Given data: Begin
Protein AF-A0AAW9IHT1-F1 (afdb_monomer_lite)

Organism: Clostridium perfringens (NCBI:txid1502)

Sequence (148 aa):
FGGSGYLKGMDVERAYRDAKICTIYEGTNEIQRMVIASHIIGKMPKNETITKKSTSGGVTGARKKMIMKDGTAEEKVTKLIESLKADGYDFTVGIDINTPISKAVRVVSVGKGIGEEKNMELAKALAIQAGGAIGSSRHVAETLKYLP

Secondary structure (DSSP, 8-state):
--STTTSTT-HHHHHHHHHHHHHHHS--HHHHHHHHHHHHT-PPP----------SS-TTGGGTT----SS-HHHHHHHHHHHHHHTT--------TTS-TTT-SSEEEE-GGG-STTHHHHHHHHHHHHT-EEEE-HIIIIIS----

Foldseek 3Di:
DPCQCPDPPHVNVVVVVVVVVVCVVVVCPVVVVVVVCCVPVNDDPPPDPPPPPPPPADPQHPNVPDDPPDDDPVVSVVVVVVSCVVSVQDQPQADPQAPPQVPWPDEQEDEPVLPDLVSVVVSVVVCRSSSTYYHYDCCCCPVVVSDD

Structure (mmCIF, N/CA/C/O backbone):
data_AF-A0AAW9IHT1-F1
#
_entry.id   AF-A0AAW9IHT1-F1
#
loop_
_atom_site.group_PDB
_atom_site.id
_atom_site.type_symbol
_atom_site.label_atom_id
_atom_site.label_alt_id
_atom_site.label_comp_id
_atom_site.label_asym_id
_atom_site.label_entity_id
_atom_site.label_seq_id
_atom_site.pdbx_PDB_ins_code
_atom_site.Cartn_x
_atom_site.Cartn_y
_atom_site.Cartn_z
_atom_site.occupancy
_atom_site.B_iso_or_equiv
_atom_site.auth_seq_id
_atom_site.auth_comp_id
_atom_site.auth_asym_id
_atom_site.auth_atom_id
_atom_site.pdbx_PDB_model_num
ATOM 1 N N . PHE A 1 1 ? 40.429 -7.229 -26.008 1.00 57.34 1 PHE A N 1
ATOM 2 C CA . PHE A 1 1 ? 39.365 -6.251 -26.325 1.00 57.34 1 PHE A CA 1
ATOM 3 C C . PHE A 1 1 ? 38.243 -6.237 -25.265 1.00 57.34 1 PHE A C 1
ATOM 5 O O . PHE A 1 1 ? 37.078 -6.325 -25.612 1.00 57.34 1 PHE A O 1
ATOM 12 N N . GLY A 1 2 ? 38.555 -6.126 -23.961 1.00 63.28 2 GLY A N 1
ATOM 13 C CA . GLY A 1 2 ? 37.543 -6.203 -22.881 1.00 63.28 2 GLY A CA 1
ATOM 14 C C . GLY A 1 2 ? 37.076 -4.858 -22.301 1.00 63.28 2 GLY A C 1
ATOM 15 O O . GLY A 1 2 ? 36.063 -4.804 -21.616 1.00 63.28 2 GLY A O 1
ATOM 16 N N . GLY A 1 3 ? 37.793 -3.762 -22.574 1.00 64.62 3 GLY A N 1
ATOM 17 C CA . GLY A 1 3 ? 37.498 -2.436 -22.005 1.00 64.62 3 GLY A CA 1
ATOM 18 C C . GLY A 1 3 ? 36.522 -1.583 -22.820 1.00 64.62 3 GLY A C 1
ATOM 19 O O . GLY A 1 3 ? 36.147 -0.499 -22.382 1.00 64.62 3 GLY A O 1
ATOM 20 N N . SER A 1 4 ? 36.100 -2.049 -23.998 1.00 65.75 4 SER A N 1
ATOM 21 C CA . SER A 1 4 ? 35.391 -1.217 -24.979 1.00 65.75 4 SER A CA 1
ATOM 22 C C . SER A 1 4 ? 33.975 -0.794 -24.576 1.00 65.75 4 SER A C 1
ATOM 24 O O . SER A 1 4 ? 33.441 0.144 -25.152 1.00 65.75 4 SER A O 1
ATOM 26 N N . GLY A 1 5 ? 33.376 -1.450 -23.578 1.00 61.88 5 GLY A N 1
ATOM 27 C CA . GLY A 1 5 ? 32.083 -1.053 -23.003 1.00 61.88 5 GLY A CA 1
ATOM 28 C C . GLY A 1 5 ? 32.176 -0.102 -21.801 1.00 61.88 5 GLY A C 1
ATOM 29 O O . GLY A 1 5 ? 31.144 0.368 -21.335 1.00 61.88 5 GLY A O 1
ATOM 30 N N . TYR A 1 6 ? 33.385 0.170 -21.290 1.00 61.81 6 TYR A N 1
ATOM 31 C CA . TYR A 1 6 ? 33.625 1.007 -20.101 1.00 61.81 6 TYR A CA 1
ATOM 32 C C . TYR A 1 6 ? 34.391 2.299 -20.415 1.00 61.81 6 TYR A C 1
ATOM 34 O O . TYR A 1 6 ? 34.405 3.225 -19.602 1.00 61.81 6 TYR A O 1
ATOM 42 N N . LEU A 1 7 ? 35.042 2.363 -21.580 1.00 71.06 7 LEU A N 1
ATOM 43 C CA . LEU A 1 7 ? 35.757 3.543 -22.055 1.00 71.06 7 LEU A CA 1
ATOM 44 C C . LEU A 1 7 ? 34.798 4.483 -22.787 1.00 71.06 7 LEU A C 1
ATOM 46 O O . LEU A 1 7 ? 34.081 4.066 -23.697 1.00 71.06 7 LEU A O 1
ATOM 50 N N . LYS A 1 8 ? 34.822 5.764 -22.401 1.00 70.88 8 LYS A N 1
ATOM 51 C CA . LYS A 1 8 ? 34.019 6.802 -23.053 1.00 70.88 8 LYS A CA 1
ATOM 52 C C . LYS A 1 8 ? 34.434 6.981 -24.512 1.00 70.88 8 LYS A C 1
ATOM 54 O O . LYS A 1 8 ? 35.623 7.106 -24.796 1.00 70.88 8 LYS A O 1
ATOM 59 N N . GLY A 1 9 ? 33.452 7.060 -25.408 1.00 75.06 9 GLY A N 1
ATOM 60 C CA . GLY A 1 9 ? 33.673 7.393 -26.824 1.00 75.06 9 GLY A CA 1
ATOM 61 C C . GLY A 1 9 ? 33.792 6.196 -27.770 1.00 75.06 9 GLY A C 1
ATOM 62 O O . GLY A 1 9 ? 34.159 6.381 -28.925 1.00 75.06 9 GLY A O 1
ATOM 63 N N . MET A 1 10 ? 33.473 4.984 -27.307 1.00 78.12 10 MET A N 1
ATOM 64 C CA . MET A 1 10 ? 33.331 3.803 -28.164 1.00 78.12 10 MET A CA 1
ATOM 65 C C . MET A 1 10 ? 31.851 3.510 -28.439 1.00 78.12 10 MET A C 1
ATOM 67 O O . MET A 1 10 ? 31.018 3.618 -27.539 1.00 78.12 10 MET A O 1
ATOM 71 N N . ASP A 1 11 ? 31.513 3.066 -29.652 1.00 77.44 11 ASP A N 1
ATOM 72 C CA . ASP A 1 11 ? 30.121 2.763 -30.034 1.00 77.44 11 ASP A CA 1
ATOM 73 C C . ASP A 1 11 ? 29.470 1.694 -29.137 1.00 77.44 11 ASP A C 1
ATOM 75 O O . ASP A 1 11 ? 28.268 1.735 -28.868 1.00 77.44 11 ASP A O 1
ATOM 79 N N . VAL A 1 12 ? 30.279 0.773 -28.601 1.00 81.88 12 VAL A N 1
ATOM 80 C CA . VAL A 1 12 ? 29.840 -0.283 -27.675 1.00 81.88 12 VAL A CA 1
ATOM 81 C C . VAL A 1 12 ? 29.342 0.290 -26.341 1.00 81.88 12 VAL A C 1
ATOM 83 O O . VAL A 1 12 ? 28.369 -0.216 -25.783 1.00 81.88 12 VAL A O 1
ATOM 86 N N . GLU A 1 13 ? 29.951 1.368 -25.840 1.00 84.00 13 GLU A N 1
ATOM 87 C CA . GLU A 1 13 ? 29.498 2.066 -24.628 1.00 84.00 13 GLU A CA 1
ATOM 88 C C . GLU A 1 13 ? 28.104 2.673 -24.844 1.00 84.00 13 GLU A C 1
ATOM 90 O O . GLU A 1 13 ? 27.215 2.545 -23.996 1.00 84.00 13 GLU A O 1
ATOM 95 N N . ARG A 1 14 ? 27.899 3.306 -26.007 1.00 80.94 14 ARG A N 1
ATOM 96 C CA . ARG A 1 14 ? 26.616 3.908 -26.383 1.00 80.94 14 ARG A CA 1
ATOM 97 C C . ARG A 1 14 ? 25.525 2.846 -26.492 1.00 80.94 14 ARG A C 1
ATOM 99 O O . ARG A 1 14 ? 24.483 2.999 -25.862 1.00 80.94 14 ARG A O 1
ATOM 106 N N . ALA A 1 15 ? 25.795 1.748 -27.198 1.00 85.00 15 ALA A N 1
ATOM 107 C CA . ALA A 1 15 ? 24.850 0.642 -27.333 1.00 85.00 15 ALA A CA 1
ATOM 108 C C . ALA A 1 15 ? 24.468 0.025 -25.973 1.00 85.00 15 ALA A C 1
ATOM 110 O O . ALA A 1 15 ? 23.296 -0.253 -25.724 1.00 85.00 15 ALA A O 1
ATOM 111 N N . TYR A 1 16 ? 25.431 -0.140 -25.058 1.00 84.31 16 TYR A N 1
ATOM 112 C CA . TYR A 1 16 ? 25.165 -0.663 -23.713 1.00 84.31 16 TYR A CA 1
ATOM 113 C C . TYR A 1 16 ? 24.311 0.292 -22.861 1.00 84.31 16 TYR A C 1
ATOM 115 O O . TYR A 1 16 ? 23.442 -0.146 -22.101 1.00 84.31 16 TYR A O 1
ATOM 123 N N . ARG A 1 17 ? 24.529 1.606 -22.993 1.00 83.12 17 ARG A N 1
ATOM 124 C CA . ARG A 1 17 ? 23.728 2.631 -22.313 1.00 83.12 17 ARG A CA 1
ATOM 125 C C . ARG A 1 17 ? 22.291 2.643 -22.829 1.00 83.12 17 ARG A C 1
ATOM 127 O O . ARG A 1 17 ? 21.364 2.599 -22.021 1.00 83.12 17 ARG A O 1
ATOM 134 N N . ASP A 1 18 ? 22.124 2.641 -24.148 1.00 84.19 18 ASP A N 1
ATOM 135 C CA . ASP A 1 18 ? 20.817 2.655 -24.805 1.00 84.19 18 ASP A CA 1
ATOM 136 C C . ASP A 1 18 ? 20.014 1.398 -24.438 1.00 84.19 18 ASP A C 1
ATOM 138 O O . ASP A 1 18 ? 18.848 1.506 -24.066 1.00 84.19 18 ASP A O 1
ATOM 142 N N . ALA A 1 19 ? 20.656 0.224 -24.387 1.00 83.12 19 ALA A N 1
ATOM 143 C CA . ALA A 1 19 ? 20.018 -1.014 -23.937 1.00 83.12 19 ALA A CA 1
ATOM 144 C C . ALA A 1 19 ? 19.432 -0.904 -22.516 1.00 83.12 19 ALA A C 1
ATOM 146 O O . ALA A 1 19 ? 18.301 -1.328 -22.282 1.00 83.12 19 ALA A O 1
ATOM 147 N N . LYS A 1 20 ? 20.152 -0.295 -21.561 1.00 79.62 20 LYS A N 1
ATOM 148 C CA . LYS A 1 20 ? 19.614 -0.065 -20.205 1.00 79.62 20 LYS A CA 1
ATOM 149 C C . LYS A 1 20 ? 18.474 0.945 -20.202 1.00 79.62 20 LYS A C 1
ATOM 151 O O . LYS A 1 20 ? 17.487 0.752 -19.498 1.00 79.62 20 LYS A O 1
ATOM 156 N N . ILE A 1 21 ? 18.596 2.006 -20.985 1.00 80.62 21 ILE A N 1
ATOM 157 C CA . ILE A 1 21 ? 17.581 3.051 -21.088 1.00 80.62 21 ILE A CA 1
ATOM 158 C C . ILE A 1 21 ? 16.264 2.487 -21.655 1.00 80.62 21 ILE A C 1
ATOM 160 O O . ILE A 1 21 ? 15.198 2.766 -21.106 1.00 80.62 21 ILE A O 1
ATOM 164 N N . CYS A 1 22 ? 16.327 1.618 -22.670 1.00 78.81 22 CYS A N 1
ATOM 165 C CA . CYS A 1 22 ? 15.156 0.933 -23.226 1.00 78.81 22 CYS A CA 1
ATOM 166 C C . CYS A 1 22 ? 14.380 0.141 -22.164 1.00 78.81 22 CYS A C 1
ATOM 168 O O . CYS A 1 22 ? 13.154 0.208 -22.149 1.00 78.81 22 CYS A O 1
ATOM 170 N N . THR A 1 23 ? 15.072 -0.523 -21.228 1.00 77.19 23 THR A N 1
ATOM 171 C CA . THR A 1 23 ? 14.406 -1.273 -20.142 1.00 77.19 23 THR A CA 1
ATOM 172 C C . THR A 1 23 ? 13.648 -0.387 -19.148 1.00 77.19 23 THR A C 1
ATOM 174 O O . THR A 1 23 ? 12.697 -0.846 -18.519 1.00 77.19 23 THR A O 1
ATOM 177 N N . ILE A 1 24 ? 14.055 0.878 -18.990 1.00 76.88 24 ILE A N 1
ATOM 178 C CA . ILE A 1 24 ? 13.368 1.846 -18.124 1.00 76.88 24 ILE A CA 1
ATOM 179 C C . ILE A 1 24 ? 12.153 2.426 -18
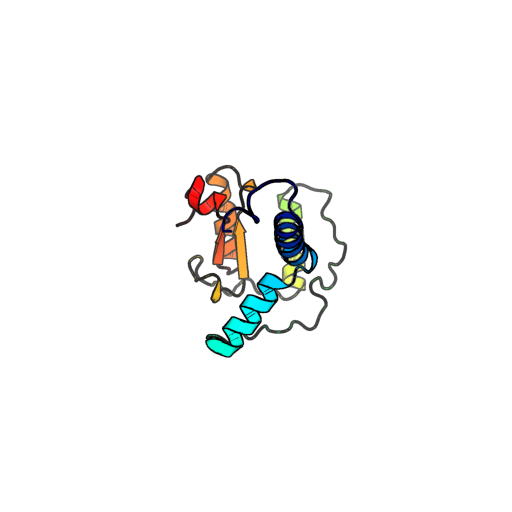.859 1.00 76.88 24 ILE A C 1
ATOM 181 O O . ILE A 1 24 ? 11.088 2.560 -18.262 1.00 76.88 24 ILE A O 1
ATOM 185 N N . TYR A 1 25 ? 12.295 2.739 -20.153 1.00 70.12 25 TYR A N 1
ATOM 186 C CA . TYR A 1 25 ? 11.225 3.351 -20.946 1.00 70.12 25 TYR A CA 1
ATOM 187 C C . TYR A 1 25 ? 10.087 2.404 -21.309 1.00 70.12 25 TYR A C 1
ATOM 189 O O . TYR A 1 25 ? 8.938 2.837 -21.319 1.00 70.12 25 TYR A O 1
ATOM 197 N N . GLU A 1 26 ? 10.373 1.134 -21.604 1.00 80.00 26 GLU A N 1
ATOM 198 C CA . GLU A 1 26 ? 9.311 0.166 -21.900 1.00 80.00 26 GLU A CA 1
ATOM 199 C C . GLU A 1 26 ? 8.392 -0.053 -20.687 1.00 80.00 26 GLU A C 1
ATOM 201 O O . GLU A 1 26 ? 7.215 -0.360 -20.848 1.00 80.00 26 GLU A O 1
ATOM 206 N N . GLY A 1 27 ? 8.918 0.103 -19.463 1.00 77.62 27 GLY A N 1
ATOM 207 C CA . GLY A 1 27 ? 8.163 -0.049 -18.216 1.00 77.62 27 GLY A CA 1
ATOM 208 C C . GLY A 1 27 ? 7.631 -1.466 -17.951 1.00 77.62 27 GLY A C 1
ATOM 209 O O . GLY A 1 27 ? 6.946 -1.688 -16.956 1.00 77.62 27 GLY A O 1
ATOM 210 N N . THR A 1 28 ? 7.935 -2.446 -18.807 1.00 80.12 28 THR A N 1
ATOM 211 C CA . THR A 1 28 ? 7.361 -3.800 -18.756 1.00 80.12 28 THR A CA 1
ATOM 212 C C . THR A 1 28 ? 8.263 -4.850 -18.123 1.00 80.12 28 THR A C 1
ATOM 214 O O . THR A 1 28 ? 7.821 -5.981 -17.944 1.00 80.12 28 THR A O 1
ATOM 217 N N . ASN A 1 29 ? 9.499 -4.521 -17.749 1.00 80.12 29 ASN A N 1
ATOM 218 C CA . ASN A 1 29 ? 10.472 -5.509 -17.271 1.00 80.12 29 ASN A CA 1
ATOM 219 C C . ASN A 1 29 ? 10.000 -6.241 -15.989 1.00 80.12 29 ASN A C 1
ATOM 221 O O . ASN A 1 29 ? 10.167 -7.451 -15.847 1.00 80.12 29 ASN A O 1
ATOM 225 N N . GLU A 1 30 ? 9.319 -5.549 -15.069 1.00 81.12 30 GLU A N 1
Given data: End
**Task requirements**
Starting at the line that contains "ATOM 217 N N", repeat each line exactly through the last one in the listing. Include both of those lines and nothing more.

**Solution for this problem**
ATOM 217 N N . ASN A 1 29 ? 9.499 -4.521 -17.749 1.00 80.12 29 ASN A N 1
ATOM 218 C CA . ASN A 1 29 ? 10.472 -5.509 -17.271 1.00 80.12 29 ASN A CA 1
ATOM 219 C C . ASN A 1 29 ? 10.000 -6.241 -15.989 1.00 80.12 29 ASN A C 1
ATOM 221 O O . ASN A 1 29 ? 10.167 -7.451 -15.847 1.00 80.12 29 ASN A O 1
ATOM 225 N N . GLU A 1 30 ? 9.319 -5.549 -15.069 1.00 81.12 30 GLU A N 1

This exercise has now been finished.